RECORDS SHOWN Start Marker
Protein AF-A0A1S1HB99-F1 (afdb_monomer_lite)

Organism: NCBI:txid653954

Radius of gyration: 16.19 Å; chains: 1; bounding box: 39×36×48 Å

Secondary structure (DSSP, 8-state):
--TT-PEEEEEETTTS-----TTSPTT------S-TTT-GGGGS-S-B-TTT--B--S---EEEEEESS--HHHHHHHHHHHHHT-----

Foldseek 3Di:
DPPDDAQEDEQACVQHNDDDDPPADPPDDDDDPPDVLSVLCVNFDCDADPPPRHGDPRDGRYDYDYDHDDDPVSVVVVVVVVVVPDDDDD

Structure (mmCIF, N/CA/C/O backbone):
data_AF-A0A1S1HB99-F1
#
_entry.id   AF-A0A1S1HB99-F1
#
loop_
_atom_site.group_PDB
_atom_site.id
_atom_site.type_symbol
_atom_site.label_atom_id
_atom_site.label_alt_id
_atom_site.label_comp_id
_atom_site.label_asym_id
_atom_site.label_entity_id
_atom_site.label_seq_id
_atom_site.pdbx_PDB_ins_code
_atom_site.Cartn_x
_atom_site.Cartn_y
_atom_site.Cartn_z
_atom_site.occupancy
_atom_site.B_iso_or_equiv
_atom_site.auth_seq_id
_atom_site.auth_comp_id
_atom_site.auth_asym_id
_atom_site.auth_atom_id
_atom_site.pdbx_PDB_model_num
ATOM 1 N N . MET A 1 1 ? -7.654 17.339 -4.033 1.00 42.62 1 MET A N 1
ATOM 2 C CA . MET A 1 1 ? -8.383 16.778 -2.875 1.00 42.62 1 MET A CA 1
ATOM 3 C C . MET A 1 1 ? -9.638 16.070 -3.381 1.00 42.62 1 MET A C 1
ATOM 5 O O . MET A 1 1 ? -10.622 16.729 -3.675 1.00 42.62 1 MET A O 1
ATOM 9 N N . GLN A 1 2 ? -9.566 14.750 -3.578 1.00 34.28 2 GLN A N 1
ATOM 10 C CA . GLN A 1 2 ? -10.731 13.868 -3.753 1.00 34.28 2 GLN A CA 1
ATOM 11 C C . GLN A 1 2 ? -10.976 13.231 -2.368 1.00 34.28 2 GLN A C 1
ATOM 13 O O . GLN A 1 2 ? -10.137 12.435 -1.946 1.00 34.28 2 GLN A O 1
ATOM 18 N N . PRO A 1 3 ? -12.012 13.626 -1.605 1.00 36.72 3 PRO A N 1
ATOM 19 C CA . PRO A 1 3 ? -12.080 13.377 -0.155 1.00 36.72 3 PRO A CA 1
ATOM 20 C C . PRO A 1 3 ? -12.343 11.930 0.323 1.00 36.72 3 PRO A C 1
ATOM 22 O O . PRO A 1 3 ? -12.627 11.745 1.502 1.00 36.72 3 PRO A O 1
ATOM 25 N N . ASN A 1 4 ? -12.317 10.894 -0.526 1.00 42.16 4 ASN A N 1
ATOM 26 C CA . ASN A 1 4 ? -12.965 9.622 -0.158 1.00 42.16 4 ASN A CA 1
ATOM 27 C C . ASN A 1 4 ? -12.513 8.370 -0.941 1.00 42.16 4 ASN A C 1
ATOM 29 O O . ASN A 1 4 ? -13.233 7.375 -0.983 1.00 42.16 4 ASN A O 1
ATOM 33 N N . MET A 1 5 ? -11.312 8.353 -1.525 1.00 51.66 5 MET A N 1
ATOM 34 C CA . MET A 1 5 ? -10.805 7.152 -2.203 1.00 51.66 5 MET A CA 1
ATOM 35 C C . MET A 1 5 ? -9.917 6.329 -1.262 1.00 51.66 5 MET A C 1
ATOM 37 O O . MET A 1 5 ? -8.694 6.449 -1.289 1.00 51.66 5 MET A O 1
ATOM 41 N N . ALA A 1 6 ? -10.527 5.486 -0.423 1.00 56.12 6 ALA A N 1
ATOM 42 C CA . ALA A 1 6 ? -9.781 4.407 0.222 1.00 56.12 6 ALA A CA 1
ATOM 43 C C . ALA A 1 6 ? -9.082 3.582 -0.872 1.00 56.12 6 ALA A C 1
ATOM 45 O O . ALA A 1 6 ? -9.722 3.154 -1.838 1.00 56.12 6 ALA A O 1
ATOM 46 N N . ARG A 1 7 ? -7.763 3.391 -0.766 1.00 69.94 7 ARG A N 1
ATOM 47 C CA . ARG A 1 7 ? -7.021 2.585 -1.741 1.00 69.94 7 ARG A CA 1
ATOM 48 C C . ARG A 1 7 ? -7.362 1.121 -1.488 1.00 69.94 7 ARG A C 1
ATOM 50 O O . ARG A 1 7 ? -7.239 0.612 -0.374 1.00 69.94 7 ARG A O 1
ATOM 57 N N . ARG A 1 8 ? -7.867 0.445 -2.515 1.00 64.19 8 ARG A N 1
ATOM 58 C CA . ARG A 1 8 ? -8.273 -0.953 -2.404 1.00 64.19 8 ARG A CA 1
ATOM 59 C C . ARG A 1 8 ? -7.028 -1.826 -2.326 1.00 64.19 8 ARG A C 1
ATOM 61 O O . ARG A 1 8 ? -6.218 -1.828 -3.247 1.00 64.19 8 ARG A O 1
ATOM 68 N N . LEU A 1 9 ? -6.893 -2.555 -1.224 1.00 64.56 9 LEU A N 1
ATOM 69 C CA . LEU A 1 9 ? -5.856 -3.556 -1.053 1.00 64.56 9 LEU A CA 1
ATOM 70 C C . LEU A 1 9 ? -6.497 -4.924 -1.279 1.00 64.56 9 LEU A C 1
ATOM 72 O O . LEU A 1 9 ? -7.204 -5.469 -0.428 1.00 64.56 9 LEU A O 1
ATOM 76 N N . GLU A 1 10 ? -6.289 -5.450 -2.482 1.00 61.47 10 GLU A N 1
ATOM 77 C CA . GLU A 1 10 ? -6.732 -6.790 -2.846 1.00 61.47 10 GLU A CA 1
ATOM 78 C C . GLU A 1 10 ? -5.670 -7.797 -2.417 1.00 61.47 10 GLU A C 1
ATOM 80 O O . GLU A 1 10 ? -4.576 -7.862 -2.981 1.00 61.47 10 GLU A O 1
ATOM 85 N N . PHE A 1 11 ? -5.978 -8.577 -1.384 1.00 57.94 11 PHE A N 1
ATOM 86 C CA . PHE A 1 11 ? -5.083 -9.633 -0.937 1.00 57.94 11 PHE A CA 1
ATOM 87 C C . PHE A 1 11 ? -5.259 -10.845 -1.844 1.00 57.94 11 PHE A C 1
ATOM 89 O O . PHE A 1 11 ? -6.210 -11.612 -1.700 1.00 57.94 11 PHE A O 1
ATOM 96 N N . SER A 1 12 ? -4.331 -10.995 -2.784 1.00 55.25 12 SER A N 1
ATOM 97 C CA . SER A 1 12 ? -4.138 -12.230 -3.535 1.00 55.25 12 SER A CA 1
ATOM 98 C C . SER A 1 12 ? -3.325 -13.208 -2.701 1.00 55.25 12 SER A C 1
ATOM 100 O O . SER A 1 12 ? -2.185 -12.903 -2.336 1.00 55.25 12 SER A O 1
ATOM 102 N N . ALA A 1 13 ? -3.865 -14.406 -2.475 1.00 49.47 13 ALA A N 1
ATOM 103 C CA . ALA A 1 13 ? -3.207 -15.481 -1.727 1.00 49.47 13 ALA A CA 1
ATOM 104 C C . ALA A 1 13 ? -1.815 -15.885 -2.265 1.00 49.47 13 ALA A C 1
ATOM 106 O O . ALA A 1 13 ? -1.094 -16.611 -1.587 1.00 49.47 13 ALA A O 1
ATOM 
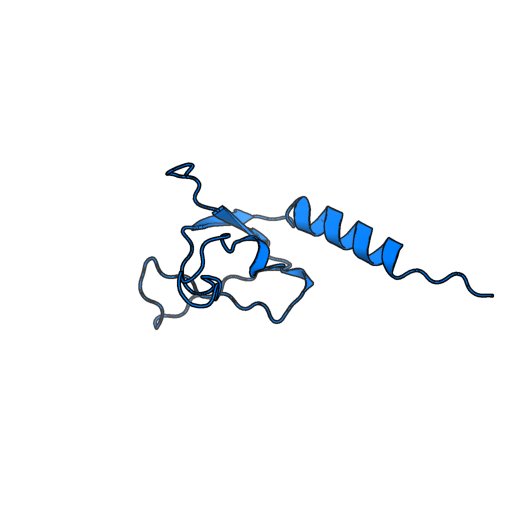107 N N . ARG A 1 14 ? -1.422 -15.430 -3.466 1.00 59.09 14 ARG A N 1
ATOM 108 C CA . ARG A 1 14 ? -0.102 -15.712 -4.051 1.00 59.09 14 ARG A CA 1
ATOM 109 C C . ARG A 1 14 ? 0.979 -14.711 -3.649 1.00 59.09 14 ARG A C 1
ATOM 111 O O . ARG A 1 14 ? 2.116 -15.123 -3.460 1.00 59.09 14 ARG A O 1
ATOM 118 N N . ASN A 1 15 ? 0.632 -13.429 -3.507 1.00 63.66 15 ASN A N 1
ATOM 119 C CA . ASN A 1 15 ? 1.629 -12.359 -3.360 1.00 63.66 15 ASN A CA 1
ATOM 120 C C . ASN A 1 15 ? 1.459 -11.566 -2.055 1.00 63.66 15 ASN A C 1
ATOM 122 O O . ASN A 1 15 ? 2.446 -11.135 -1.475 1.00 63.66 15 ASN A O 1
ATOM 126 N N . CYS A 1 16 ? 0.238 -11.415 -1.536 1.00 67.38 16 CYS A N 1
RECORDS SHOWN End Marker
RECORDS SHOWN Start Marker
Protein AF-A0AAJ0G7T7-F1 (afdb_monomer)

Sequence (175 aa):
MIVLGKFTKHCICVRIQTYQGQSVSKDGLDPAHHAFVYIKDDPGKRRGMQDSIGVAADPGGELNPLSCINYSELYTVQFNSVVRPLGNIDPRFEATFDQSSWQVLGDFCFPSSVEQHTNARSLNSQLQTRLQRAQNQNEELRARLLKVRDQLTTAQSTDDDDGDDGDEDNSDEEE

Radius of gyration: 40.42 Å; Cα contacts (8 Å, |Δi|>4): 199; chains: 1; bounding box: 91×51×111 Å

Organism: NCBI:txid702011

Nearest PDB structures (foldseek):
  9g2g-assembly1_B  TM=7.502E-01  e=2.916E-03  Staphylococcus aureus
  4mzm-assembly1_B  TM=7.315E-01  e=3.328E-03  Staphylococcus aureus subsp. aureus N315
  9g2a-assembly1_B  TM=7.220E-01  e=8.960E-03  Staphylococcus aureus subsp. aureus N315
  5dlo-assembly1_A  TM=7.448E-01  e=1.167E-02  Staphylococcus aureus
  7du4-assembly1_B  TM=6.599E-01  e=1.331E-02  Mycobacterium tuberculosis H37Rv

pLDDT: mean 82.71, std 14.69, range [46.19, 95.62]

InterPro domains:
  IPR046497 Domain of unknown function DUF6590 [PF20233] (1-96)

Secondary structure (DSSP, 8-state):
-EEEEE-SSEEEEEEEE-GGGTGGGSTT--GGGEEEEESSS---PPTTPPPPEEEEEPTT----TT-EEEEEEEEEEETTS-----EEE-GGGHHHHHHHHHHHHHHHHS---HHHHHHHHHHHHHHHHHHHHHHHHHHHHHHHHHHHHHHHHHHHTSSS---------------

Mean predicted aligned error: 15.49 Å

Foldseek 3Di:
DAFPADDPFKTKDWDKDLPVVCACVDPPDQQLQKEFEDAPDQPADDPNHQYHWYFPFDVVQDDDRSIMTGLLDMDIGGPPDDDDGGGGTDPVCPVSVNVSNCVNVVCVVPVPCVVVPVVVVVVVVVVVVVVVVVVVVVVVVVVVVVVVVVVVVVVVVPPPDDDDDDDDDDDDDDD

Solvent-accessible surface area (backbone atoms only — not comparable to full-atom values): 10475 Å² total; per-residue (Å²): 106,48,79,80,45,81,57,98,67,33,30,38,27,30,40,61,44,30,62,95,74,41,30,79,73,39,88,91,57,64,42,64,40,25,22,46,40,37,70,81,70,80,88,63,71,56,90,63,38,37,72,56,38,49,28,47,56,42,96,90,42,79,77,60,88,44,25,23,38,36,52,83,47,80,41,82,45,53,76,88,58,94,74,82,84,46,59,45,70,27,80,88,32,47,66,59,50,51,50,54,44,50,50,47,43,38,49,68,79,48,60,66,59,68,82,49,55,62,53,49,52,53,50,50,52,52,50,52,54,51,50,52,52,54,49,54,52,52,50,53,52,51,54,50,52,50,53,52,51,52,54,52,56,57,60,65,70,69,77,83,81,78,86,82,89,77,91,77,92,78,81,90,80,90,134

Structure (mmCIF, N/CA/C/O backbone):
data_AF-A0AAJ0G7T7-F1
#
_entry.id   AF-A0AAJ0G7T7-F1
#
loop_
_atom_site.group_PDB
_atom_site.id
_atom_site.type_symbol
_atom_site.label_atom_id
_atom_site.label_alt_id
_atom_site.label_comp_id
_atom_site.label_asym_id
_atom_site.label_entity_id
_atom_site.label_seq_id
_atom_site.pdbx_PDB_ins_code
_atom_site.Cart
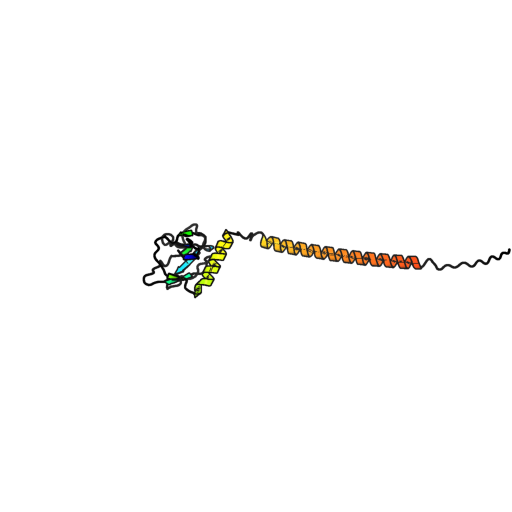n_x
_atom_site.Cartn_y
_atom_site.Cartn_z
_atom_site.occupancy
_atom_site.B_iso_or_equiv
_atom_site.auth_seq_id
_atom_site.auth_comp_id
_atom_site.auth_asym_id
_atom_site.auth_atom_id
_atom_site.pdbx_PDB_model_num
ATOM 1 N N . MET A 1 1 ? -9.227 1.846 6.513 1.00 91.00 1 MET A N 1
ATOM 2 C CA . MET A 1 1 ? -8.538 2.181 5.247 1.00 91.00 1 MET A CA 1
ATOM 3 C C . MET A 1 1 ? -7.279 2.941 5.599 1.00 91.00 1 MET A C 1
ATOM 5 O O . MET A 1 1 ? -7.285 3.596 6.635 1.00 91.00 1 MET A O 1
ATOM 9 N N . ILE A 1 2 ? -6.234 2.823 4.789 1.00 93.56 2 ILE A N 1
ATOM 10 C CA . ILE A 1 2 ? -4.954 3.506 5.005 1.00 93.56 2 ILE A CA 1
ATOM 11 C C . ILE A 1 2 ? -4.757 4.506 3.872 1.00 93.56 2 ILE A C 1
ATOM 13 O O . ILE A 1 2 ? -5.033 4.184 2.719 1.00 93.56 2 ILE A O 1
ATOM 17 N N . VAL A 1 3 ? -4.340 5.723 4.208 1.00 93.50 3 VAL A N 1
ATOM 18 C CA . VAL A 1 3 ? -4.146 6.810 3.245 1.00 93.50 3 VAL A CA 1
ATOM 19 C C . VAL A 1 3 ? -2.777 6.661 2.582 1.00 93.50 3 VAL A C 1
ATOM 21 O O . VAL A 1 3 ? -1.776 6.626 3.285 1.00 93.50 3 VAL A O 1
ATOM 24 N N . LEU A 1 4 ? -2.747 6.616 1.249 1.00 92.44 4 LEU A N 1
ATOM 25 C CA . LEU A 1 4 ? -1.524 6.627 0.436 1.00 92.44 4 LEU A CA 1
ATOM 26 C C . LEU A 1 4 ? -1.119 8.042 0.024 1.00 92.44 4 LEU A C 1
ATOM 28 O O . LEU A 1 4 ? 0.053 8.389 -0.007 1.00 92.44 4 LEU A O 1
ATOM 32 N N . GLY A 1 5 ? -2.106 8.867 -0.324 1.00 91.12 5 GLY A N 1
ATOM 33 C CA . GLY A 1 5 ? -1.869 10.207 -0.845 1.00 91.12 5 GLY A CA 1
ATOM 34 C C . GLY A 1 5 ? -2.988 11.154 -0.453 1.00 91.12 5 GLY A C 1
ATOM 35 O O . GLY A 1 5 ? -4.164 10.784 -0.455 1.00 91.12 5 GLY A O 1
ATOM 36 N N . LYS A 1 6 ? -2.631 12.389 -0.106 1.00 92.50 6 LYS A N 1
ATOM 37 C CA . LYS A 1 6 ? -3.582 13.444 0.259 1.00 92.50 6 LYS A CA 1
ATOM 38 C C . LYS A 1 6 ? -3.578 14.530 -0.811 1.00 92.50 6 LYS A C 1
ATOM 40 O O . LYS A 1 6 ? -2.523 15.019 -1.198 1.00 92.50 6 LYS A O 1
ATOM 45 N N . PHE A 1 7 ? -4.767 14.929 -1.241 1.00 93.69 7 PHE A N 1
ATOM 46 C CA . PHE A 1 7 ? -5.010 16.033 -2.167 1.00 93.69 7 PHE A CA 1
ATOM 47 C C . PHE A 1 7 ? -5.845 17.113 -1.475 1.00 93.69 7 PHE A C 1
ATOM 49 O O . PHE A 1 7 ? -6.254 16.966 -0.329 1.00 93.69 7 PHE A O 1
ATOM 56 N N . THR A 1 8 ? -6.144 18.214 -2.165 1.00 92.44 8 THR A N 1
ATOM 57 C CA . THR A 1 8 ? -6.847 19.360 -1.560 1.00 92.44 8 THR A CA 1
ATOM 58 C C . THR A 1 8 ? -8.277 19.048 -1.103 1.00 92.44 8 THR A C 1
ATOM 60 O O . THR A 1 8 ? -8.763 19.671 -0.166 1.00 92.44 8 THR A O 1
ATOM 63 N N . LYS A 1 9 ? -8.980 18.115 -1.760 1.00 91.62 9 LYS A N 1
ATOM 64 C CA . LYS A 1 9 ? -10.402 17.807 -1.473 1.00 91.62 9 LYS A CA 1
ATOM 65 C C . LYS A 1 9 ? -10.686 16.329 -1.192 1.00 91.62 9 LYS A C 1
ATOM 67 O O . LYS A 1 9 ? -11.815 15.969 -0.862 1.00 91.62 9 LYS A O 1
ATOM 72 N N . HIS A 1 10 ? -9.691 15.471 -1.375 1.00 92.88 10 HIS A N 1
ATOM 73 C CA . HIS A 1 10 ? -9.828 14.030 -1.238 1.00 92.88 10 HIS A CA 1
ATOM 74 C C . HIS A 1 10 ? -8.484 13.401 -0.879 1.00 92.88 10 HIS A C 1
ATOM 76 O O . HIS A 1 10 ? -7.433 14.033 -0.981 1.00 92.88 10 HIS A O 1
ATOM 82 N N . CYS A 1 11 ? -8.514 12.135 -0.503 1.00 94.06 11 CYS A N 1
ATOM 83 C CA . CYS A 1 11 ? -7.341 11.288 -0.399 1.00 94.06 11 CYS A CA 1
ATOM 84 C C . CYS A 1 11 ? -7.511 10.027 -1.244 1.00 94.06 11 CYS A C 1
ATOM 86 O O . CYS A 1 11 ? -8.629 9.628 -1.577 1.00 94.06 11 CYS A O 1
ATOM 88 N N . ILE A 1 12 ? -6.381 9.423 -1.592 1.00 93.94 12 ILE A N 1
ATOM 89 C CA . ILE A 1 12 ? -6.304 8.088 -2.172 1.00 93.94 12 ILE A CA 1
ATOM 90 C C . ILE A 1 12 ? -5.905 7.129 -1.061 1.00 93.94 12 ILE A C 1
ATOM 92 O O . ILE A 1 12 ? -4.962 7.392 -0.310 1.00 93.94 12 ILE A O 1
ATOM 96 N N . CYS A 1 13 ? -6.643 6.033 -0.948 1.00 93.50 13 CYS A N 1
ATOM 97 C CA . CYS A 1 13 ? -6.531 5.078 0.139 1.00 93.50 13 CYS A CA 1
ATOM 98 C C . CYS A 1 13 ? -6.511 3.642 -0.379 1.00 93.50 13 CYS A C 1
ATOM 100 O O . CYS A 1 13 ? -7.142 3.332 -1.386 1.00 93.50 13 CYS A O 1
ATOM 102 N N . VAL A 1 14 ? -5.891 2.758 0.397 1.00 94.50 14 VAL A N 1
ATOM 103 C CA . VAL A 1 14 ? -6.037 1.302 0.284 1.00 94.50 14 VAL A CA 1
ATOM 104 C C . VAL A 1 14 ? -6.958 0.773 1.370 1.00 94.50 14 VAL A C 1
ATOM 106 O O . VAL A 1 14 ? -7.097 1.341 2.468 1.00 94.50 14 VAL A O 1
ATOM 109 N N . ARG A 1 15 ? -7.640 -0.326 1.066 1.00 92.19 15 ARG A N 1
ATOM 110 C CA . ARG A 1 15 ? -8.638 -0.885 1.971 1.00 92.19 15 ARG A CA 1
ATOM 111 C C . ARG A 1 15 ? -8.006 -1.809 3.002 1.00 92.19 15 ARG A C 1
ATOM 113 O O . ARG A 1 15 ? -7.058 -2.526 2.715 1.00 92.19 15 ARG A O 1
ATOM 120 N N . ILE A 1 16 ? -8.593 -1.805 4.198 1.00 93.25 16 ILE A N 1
RECORDS SHOWN End Marker
[AIM OF THE EXERCISE]
Retype only this portion of the data above: the line containing "ATOM 83 C CA", the line containing "ATOM 98 C C . CYS", and all lines between them, exactly.

[ANSWER BELOW]
ATOM 83 C CA . CYS A 1 11 ? -7.341 11.288 -0.399 1.00 94.06 11 CYS A CA 1
ATOM 84 C C . CYS A 1 11 ? -7.511 10.027 -1.244 1.00 94.06 11 CYS A C 1
ATOM 86 O O . CYS A 1 11 ? -8.629 9.628 -1.577 1.00 94.06 11 CYS A O 1
ATOM 88 N N . ILE A 1 12 ? -6.381 9.423 -1.592 1.00 93.94 12 ILE A N 1
ATOM 89 C CA . ILE A 1 12 ? -6.304 8.088 -2.172 1.00 93.94 12 ILE A CA 1
ATOM 90 C C . ILE A 1 12 ? -5.905 7.129 -1.061 1.00 93.94 12 ILE A C 1
ATOM 92 O O . ILE A 1 12 ? -4.962 7.392 -0.310 1.00 93.94 12 ILE A O 1
ATOM 96 N N . CYS A 1 13 ? -6.643 6.033 -0.948 1.00 93.50 13 CYS A N 1
ATOM 97 C CA . CYS A 1 13 ? -6.531 5.078 0.139 1.00 93.50 13 CYS A CA 1
ATOM 98 C C . CYS A 1 13 ? -6.511 3.642 -0.379 1.00 93.50 13 CYS A C 1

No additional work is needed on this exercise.